Lisa Shirley

Lisa Shirley has a Master of Fine Arts in writing from Sarah Lawrence College.  She has been published in several places, included Sidewalks, The Carleton Miscellany and The Interlochen Review.  She is sansei (third generation Japanese American) — her mother’s family came from Kyushu in the early 1900s.  She currently lives just outside New York City and works as a librarian to support her poetry habit.

 

 

Reunion Blues

There is something boring about me.
I mean, I have no idea how to get a gun and I have never
bought crack ­­– is there a brochure I can pick up?
People on the street never approach me if their business is the least unseemly,
but my friends come back from a walk in the park
with flyers for  “Big Daddy’s Piercing Parlor – bifurcation a specialty.”

I’m good with directions though,
I know how to drive from Minneapolis to Albuquerque without getting lost:
take 35W south to Texas, turn right. 

Maybe this is just mid-life kicking –
I am 38 . . . but I don’t smoke.

So I’m 38,
never married, no kids,
don’t have a job or a PhD.,
don’t have Siamese cats and live in the Berkeley Hills with a lover.

No money for a Porsche, even at 38,
so I’ll have to be satisfied with my first leather coat,
black and buttery smooth with a scent so delicate
it catches me only when I move.
Satisfied with the red hair dyed
to make me look like the woman I never was,
but someone passing might think, just perhaps, that I am.

 

After Chemo

                 for my mother, Hana Sonoda

She wears her skin lightly,
just covering the brightness of her bones.
As she walks towards the altar,
her skull gleams through a halo of hair
like the relics encased in candlelight.

Alabaster Wednesday – ashes
lowered onto her forehead shining with sweat.

Later, awake while the moon sleeps,
she lies coiled in the heavy night,
she traces the swell,
the rise under her skin, still growing.

And she dreams
her fingernails longer,

sharper – she has the strength
to reach in and tear it all out.

This Lent she will give up everything.

 

An Almost Perfect Day

My mother lies still on the sofa – not really
a sofa, a futon on a wooden frame that folds
into a bed.  My mother lies still on the futon.  From Kyushu,
she brought these padded cotton mats, the covers spread
with peonies.  My mother lies so still 
on the futon.  The Japanese don’t have a real “F”,
more “H” mixed with “F” – “Huhfah” – “futon:”
(my mother lies still) difficult to say –
a futile huff.  And I’m waiting
for my sisters.  I called Susan.  No,
Laura, my real sister, biological sister. 
Laura will pick up Susan.  If they each drove alone,
they’d be here so much
sooner.  My mother unmoving
and unmovable behind me
while the sky begins
to lighten.  It’s clear, I can tell, even without
a lot of sun, even though the moon
has gone down.  The sky is clear
and I think it will be . . . – my mother –
the first time in two weeks – clear,
no snow, warm
for December, – the futon 
an almost perfect day:
mother –  a day for winter coats left
unzipped,  a day for thin
gloves, a day for scarves draped
just for the look, a day
for anything.

 

Fall

I hate fall.  It has nothing to do with changing leaves,
      the wind sharpening from the North, or the short days or the coming snow.

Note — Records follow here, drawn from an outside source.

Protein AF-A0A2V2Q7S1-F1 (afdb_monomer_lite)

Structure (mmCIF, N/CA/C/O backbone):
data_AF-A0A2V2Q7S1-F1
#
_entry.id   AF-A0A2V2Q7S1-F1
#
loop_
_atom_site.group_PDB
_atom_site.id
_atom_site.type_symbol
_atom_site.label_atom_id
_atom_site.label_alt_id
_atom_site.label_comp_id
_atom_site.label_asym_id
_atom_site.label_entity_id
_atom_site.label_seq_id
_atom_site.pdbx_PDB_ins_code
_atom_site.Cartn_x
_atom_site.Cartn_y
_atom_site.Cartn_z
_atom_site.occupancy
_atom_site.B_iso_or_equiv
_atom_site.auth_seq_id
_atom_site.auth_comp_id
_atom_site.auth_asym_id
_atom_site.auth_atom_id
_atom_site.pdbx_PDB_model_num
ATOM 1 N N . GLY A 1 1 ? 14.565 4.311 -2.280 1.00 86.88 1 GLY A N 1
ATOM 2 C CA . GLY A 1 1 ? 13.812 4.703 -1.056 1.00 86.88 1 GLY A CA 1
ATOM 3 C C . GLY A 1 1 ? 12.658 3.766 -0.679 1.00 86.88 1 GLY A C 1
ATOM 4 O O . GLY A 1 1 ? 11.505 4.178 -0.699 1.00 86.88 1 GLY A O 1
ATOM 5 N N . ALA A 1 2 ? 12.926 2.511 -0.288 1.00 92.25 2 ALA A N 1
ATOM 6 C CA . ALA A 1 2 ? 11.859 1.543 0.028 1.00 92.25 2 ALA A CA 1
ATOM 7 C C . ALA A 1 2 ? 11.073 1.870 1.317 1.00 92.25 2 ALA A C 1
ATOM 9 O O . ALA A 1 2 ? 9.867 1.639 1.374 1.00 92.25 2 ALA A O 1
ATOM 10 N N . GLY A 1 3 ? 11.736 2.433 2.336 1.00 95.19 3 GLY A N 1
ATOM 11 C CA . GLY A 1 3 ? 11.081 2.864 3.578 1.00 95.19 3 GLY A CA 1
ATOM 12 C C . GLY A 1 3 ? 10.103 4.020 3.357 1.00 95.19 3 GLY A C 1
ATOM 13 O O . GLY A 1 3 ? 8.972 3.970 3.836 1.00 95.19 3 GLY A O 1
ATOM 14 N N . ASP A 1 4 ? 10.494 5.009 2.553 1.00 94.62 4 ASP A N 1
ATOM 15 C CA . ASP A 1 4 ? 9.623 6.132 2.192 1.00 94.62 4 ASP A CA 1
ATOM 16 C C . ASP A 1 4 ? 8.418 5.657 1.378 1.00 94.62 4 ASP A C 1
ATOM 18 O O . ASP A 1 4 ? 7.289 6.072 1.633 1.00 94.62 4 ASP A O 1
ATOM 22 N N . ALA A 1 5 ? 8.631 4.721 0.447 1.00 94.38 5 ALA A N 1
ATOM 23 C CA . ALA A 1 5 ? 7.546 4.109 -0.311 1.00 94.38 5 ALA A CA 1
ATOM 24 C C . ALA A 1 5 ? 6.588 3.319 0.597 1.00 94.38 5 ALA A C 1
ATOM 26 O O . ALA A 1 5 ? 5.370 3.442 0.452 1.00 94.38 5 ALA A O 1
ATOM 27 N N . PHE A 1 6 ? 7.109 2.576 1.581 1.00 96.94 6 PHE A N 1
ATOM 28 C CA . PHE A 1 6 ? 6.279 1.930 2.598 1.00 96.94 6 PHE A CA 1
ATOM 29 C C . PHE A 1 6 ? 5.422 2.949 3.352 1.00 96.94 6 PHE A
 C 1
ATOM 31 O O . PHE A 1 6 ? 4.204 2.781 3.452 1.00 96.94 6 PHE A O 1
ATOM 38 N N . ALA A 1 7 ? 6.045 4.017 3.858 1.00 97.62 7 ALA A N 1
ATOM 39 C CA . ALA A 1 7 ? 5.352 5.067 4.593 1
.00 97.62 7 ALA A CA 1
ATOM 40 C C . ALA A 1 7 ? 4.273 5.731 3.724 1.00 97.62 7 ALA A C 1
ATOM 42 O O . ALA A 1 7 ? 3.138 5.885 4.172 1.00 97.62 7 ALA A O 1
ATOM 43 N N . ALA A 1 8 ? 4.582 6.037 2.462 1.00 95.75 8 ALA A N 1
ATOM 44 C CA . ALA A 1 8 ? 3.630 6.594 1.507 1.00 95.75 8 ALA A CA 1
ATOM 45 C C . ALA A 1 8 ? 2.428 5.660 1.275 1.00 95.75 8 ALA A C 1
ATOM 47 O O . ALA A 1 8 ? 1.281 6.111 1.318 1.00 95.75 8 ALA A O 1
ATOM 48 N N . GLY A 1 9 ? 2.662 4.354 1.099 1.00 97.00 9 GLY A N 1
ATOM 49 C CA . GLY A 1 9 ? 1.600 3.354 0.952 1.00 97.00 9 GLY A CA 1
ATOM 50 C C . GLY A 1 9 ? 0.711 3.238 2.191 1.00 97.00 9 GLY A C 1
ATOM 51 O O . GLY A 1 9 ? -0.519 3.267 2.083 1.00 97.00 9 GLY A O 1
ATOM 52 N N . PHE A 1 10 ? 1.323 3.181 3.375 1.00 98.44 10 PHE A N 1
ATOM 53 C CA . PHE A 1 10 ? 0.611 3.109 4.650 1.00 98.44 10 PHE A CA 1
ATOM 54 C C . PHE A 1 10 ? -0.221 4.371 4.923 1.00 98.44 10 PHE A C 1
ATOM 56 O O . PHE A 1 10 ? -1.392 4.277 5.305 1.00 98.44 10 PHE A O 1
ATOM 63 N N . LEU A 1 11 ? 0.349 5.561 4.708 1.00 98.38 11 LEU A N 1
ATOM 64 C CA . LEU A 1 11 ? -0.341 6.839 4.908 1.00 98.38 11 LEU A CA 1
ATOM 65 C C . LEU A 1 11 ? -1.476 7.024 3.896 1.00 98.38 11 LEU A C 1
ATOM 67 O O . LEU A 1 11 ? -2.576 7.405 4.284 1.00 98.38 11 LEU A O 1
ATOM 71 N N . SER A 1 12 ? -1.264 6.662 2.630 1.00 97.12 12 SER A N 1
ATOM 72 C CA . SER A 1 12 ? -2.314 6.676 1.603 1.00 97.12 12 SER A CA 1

No, I hate fall because three years ago, from September on,
I watched my mother die – I saw her skin loosen and her body shrink
until she was no longer my fat, round-faced mother,
until she was no longer my fat mother watching TV while we eat dill pickles,  pepperoni and
       barely-cooked steaks smothered in garlic salt,
until she became shaky and frail, slapping her legs when they wouldn’t carry her, saying,
      “Stupid, stupid!” as if her body were a child to be shamed into working,
until she became like a chick, eating the painkillers and the vitamins, the shark cartilage and
      the papaya enzymes I held out to her.

I hated all of this: I hated being alone and not knowing what to do,
and I hated that whatever I did, she continued dying,
and I hated her because she continued dying,
and I hate myself because I think she finally chose death when she saw her dying was too hard
       on me,
and I hate myself because I wish she had died earlier, before I quit my job and moved home,
and I hate her because she smoked and maybe brought this on us both,
and I hate that it was me – that I couldn’t disappear and let my sisters, or my brother, take over,
and I hate myself because I wish that she had just continued growing thinner and thinner, never
      quite reaching the vanishing point, that the pain continued in her forever because, in the
      end, her dying wasn’t too hard on me,
and I hate her because she couldn’t continue dying. 

And this is why I hate fall
because every day I remember the last night –
sitting in the dark – 4 am – waiting for the paramedics –
listening to her breathing and every day I remember
that I never thought to cover her bare feet –
even after she said, “I’m cold.  I’m so cold.”